As the possession of property, of
which a person cannot be deprived, doubtless implies that such property may be
acquired, it is safe to say that a state law which undertakes to deprive any
class of persons of the general power to acquire property would also be obnoxious
to the same provision. Indeed, we may go
a step further, and say that, as property can only be legally acquired as
between living persons by contract, a general prohibition against entering into
contracts with respect to property, or having as their object the acquisition
of property, would be equally invalid.
The latest utterance of this court
upon this subject is contained in the case of Allgeyer
v. [***791] Louisiana, 165 U.S. 578, 591, in which it was
held that an act of Louisiana which prohibited individuals within the State
from making contracts of insurance with corporations doing business in New
York, was a violation of the Fourteenth Amendment. In delivering the opinion of
the court, Mr. Justice Peckham remarked: "In the
privilege of pursuing an ordinary calling or trade, and of acquiring, holding
and selling property, [**388] must be embraced the right to make all proper
contracts in relation thereto, and,
although it may be conceded that this right to contract in relation to persons
or property, or to do business within the jurisdiction of the State, may be
regulated and sometimes prohibited, when the contracts or business conflict
with the policy of the State as contained in its statutes, yet the power does
not and cannot extend to prohibiting a citizen from making contracts of the
nature involved in this case outside of the limits and jurisdiction of the
State, and which are also to be performed outside of such jurisdiction."

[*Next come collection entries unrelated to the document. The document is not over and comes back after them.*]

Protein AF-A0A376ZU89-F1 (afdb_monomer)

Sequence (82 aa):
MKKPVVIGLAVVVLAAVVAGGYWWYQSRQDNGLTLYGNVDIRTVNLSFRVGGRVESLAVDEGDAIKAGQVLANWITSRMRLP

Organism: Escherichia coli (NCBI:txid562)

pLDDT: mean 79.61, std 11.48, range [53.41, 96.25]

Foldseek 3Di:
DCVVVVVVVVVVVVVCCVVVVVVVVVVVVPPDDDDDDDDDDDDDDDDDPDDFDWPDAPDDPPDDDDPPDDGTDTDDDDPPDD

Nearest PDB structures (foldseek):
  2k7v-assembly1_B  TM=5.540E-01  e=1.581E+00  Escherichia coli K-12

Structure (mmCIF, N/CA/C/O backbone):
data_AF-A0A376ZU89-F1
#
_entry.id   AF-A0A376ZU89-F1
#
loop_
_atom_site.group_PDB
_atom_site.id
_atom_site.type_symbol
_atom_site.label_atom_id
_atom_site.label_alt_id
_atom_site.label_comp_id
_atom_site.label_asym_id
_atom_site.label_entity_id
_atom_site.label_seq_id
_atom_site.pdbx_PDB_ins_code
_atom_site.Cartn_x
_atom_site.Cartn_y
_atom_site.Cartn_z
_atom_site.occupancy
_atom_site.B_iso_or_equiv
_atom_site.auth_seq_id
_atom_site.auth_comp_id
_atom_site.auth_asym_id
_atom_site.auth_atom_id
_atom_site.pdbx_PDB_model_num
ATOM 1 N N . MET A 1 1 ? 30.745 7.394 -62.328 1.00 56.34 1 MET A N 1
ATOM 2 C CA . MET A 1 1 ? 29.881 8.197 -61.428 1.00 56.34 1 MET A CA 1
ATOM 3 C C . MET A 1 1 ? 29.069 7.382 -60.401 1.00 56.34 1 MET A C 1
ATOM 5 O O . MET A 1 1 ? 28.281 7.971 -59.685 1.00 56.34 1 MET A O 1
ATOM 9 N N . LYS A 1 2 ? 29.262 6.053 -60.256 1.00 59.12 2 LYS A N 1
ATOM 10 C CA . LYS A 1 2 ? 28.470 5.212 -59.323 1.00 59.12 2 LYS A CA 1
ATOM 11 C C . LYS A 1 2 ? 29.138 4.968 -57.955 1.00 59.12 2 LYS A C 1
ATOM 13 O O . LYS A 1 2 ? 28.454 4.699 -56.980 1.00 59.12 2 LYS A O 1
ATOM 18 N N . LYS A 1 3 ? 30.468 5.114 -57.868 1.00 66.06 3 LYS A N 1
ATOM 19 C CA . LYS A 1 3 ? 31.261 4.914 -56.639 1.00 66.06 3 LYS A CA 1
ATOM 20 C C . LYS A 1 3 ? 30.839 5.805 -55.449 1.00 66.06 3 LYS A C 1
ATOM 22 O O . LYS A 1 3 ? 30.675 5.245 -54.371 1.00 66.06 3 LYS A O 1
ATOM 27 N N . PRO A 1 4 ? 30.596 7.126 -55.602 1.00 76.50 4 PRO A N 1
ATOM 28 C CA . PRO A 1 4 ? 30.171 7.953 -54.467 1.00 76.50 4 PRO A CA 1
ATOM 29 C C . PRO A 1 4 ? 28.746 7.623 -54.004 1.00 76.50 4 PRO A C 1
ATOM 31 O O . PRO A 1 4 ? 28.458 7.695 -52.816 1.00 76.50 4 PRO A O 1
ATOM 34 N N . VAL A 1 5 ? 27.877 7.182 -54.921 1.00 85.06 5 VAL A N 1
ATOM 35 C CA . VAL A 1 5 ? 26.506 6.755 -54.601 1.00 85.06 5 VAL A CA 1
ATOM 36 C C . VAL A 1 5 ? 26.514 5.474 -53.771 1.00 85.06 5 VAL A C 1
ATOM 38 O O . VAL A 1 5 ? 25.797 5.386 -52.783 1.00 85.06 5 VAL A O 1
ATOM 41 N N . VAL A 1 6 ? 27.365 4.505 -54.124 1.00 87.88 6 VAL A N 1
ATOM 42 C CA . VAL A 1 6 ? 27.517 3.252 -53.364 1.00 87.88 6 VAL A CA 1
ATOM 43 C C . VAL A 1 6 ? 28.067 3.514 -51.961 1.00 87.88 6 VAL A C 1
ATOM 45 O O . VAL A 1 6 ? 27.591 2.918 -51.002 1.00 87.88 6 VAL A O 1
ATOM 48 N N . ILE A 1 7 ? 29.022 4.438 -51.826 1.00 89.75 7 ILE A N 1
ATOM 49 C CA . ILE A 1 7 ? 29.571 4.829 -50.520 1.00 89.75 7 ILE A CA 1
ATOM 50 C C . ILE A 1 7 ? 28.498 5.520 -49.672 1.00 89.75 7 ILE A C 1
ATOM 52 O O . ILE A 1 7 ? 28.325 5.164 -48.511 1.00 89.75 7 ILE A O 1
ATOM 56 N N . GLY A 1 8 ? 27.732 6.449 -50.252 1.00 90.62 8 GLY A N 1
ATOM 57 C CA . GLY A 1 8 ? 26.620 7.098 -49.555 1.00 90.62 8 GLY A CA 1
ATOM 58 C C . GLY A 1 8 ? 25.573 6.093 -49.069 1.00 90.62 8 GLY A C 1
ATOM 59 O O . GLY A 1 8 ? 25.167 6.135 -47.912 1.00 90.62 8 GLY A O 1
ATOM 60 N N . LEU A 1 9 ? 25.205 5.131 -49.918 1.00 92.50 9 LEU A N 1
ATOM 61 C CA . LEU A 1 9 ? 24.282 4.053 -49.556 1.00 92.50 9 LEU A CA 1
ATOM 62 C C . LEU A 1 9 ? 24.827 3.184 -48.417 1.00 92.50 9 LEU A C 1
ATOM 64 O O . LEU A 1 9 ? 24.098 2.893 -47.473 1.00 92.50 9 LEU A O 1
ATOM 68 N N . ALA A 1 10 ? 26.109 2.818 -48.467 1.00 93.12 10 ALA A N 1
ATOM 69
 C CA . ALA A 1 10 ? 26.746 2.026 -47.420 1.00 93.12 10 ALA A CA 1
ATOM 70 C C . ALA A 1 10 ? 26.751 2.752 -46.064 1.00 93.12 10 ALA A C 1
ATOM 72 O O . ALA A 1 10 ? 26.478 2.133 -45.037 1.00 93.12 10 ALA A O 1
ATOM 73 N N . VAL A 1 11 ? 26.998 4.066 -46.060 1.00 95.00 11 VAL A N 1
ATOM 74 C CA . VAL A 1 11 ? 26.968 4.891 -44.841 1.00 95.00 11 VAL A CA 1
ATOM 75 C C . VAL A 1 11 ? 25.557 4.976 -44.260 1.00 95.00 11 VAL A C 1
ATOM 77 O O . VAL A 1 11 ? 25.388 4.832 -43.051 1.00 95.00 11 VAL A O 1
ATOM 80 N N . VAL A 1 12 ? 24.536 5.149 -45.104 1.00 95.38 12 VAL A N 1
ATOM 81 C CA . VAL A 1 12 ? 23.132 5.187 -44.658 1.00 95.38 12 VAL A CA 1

This right of contract, however,
is itself subject to certain limitations which the State may lawfully impose in
the exercise of its police powers. While
this power is inherent in all governments, it has doubtless been greatly
expanded in its application during the past century, owing to an enormous
increase in the number of occupations which are dangerous, or so far
detrimental to the health of employes as to
demand [*392] special precautions for their well-being and
protection, or the safety of adjacent property.

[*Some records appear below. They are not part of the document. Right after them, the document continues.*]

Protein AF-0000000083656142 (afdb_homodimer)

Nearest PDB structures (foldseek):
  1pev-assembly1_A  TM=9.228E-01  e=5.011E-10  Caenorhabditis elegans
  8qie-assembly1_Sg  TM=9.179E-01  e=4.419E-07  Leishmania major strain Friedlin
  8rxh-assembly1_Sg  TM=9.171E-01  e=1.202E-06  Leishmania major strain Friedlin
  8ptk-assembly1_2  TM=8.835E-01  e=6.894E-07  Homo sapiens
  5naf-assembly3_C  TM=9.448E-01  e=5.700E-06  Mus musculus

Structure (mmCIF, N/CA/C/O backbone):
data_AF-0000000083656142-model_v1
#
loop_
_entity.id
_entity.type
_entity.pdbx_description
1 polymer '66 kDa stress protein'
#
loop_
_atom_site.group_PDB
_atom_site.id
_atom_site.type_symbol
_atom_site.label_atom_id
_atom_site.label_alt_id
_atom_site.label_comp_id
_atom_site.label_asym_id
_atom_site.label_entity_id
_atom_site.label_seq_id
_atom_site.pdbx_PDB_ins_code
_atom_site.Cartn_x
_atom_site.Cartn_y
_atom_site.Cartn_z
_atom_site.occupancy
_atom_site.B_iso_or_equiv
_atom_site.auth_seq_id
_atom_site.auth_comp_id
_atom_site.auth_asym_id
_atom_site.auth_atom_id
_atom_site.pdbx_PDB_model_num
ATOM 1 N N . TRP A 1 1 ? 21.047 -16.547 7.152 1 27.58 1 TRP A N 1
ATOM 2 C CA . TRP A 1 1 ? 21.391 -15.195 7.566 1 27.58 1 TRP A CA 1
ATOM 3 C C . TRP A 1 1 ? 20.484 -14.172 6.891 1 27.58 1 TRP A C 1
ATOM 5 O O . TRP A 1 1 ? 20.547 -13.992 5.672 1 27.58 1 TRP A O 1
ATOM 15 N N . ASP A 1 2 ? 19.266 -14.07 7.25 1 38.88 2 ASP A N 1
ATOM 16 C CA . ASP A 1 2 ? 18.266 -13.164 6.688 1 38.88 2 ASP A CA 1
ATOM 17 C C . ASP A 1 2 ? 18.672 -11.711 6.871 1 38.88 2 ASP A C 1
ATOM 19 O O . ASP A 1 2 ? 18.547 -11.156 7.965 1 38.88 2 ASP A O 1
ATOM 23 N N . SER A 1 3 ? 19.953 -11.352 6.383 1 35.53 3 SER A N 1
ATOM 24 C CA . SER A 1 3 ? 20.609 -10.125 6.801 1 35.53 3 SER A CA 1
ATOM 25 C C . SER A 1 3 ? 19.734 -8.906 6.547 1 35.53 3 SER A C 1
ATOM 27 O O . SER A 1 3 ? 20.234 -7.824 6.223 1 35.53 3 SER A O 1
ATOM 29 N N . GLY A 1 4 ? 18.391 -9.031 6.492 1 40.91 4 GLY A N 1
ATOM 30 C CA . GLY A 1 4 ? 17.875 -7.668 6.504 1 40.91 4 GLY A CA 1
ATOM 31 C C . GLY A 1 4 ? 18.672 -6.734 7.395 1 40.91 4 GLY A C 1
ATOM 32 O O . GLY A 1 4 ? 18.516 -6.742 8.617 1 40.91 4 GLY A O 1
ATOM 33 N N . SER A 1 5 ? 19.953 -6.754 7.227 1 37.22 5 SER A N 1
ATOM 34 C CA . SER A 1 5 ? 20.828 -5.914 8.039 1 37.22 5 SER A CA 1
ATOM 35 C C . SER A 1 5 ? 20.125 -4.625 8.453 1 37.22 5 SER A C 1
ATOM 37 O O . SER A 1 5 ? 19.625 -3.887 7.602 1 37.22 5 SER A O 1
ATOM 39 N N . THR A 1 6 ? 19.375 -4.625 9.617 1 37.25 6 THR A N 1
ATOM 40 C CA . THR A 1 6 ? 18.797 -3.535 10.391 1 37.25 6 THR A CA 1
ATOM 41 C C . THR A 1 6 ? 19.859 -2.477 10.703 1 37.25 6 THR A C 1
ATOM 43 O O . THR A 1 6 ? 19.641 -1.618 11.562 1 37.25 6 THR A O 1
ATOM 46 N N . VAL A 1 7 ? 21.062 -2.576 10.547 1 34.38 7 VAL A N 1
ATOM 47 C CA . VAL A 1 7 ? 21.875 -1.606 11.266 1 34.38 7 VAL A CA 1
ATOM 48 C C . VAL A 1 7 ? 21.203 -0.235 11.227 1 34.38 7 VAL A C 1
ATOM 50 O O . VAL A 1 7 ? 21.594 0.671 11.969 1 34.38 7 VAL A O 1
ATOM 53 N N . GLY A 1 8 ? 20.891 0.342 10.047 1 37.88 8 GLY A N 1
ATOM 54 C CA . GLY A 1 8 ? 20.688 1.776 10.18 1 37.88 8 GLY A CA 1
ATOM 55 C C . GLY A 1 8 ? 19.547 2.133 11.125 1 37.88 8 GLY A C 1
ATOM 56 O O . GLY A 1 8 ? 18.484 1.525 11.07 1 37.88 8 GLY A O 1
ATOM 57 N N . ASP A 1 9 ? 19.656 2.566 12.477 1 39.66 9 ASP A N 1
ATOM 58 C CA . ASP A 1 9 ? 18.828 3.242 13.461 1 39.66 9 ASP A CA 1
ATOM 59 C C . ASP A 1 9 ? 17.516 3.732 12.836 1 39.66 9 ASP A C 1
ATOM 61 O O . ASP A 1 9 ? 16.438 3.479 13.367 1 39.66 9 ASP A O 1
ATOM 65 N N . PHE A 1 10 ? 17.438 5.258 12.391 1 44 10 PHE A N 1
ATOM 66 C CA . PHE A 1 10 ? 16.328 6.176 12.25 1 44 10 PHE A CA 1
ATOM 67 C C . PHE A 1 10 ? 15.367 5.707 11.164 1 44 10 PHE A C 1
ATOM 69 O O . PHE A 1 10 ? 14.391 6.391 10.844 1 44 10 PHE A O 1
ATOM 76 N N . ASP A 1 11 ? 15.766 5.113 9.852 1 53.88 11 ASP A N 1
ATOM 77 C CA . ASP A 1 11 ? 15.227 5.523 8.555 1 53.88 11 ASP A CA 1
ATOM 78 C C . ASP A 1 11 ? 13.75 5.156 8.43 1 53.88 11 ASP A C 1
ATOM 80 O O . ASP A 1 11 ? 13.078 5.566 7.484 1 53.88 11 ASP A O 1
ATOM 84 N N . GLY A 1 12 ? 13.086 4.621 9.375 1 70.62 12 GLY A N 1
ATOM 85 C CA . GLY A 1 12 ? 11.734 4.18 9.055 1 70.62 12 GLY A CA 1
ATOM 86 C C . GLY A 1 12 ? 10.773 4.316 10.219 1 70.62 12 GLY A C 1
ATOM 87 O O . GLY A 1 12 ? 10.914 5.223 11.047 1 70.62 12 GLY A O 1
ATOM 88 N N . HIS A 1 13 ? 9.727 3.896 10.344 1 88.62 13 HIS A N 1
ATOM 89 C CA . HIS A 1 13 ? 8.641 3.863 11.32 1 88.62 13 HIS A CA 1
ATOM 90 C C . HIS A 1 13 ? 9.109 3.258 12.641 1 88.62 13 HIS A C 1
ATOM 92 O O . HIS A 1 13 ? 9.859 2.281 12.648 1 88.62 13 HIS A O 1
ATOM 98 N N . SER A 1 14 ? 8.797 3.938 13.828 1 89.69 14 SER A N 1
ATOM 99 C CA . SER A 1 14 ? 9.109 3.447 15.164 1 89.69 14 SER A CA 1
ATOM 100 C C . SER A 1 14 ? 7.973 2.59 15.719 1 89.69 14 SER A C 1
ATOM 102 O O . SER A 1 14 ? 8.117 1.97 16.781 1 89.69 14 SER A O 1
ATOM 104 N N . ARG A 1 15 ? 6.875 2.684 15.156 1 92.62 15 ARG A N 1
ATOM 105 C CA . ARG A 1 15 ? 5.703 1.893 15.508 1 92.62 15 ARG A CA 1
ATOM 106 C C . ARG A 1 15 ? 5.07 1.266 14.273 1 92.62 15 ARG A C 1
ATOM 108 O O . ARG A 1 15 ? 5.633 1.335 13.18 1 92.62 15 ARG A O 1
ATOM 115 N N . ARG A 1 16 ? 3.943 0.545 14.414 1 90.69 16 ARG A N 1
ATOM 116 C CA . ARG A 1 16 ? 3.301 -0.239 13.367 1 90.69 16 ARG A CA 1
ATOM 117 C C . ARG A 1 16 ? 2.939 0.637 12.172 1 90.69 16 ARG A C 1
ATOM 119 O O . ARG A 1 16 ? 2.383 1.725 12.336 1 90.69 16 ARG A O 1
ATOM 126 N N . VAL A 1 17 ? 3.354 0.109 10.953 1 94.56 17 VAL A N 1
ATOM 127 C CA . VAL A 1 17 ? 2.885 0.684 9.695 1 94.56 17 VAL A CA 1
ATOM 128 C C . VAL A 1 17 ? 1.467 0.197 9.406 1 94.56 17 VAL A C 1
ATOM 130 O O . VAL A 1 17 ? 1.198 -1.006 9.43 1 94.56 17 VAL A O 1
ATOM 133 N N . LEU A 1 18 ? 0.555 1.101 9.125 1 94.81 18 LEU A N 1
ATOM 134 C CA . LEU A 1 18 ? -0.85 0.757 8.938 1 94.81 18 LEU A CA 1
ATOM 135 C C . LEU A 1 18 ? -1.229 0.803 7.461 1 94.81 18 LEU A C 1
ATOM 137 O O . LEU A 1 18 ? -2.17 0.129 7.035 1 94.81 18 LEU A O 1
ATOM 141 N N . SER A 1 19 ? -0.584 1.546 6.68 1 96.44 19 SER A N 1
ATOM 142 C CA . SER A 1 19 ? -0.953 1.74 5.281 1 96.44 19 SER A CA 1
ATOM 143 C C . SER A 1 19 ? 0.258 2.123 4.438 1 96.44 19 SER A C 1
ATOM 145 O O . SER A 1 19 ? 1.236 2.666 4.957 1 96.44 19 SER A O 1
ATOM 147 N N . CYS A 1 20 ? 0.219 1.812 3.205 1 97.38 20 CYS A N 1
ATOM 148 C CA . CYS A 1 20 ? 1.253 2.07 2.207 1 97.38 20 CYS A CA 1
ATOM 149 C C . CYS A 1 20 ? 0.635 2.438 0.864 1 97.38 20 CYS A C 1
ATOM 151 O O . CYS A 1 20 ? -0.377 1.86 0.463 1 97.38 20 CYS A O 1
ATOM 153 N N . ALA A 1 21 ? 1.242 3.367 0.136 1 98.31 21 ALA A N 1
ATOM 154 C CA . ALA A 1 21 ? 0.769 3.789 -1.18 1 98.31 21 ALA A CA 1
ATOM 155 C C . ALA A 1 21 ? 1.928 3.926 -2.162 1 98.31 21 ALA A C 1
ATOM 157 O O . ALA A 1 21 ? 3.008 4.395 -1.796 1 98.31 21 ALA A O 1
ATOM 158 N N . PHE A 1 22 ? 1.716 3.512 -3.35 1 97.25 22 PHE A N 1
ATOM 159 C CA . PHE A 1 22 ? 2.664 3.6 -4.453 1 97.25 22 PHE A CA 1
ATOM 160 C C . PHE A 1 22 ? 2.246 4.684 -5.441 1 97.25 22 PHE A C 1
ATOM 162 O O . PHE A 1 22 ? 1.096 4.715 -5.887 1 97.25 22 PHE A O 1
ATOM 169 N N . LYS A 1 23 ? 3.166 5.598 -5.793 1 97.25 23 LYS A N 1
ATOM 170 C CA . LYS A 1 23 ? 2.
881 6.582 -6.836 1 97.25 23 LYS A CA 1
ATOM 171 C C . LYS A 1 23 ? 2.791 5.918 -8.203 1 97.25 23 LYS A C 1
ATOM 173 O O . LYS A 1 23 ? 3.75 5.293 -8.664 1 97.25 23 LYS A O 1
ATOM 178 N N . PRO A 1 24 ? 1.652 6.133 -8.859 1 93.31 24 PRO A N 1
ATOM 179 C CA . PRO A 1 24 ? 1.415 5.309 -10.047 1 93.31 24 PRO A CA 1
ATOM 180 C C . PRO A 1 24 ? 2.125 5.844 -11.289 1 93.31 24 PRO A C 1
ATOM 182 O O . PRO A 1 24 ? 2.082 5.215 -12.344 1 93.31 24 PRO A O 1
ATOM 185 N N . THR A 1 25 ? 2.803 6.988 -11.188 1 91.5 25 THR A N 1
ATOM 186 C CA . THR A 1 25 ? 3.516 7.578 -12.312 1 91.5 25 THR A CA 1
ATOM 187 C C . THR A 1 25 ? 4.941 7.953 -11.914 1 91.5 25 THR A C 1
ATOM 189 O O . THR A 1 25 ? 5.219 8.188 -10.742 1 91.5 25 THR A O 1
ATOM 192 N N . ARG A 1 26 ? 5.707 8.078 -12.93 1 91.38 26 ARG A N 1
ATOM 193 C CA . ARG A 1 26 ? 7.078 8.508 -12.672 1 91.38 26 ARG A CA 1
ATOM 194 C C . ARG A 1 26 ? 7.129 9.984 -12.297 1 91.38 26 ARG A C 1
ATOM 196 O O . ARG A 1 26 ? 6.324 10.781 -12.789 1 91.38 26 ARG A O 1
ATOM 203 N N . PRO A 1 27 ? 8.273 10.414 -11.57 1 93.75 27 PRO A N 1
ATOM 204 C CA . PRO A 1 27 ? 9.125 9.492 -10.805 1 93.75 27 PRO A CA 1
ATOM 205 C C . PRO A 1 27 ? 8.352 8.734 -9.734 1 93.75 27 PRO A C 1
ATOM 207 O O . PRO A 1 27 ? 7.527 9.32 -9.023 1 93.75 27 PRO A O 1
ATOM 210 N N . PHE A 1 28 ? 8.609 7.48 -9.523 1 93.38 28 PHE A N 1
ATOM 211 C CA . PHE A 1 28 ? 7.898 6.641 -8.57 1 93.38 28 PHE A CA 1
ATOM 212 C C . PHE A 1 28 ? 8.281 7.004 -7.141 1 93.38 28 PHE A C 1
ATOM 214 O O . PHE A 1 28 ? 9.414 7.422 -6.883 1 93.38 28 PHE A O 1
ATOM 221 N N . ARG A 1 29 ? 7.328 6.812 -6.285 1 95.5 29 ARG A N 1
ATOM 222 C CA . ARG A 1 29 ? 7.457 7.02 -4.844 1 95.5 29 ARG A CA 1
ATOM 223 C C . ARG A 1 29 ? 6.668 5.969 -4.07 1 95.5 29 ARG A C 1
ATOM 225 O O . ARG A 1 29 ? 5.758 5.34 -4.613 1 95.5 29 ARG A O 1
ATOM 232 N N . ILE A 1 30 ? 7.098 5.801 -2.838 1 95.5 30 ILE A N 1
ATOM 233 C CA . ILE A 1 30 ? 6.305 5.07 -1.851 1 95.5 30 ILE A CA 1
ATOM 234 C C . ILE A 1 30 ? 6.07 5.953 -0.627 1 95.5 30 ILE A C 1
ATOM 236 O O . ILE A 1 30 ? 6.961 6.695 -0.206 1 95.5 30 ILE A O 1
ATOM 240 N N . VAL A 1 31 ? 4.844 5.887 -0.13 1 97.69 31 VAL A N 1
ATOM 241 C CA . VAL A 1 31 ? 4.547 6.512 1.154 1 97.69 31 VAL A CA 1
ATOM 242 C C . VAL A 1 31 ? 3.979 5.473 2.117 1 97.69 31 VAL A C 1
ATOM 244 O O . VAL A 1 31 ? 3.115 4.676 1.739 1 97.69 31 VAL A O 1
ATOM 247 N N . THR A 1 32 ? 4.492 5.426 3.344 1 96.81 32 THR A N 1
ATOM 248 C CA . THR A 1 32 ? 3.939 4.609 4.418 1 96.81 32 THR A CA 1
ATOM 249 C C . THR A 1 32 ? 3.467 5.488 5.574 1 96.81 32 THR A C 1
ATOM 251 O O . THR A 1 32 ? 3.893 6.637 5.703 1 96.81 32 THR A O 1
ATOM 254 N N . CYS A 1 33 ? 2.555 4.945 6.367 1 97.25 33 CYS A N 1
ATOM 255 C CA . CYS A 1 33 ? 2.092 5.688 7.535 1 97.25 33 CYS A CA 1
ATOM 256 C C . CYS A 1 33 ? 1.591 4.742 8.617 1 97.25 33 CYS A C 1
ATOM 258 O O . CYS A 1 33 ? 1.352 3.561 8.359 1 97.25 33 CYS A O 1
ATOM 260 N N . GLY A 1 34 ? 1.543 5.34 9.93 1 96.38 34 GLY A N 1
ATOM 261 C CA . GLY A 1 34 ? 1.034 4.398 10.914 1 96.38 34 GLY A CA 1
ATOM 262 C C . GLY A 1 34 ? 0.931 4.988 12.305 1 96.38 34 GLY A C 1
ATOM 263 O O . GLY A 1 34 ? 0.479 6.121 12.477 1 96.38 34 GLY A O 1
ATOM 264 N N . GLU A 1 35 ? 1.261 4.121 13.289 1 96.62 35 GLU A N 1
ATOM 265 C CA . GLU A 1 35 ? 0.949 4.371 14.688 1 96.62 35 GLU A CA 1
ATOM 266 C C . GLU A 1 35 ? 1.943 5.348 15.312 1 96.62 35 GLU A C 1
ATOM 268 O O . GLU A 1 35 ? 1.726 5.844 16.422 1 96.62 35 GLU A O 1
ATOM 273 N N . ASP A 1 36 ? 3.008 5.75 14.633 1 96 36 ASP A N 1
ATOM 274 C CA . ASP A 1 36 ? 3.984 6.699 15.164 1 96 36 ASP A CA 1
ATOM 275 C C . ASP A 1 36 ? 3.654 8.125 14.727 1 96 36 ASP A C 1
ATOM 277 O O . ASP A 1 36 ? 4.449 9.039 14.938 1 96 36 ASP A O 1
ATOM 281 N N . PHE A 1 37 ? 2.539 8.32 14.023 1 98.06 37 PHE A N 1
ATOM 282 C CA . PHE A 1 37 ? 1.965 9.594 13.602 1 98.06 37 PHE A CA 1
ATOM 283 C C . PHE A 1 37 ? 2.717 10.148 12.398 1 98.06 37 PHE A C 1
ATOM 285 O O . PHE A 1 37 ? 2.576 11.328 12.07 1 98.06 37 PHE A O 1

While this court has held, notably in the cases
Davidson v. New Orleans, 96 U.S. 97, and Yick Wo v. IIopkins, 118 U.S. 356,
that the police power cannot be put forward as an excuse for oppressive and
unjust legislation, it may be lawfully resorted to for the purpose of
preserving the public health, safety or morals, or the abatement of public
nuisances, and a large discretion "is necessarily vested in the
legislature to determine not only what the interests of the public require, but
what measures are necessary for the protection of such interests."
The extent and limitations upon
this power are admirably stated by Chief Justice Shaw in the following extract
from his opinion in Commonwealth v. Alger, 7
"We think it a settled
principle-, growing out of the nature of well ordered civil society, that every
holder of property, however absolute and unqualified may be his title, holds it
under the implied liability that its use may be so regulated, that it shall not
be injurious to the equal enjoyment of others having an equal right to the
enjoyment of their property, nor injurious to the rights of the community. All property in this Commonwealth, as well
that in the interior as that bordering on tide waters, is derived directly or
indirectly from the Government, and held
subject to those general regulations, which are necessary to the common good
and general welfare. Rights of property,
like all other social and conventional rights, are subject to such reasonable
limitations in their enjoyment, as shall prevent them from being injurious, and
to such reasonable restraints and regulations established by law as the
legislature, under the governing and controlling power vested in them by the
Constitution, may think necessary and expedient."
This power legitimately exercised
can neither be limited by contract nor bartered away by legislation.
While this power is necessarily
inherent in every form of government, it was, prior to the adoption of the
Constitution, but sparingly used in this country. As we were then almost [*393]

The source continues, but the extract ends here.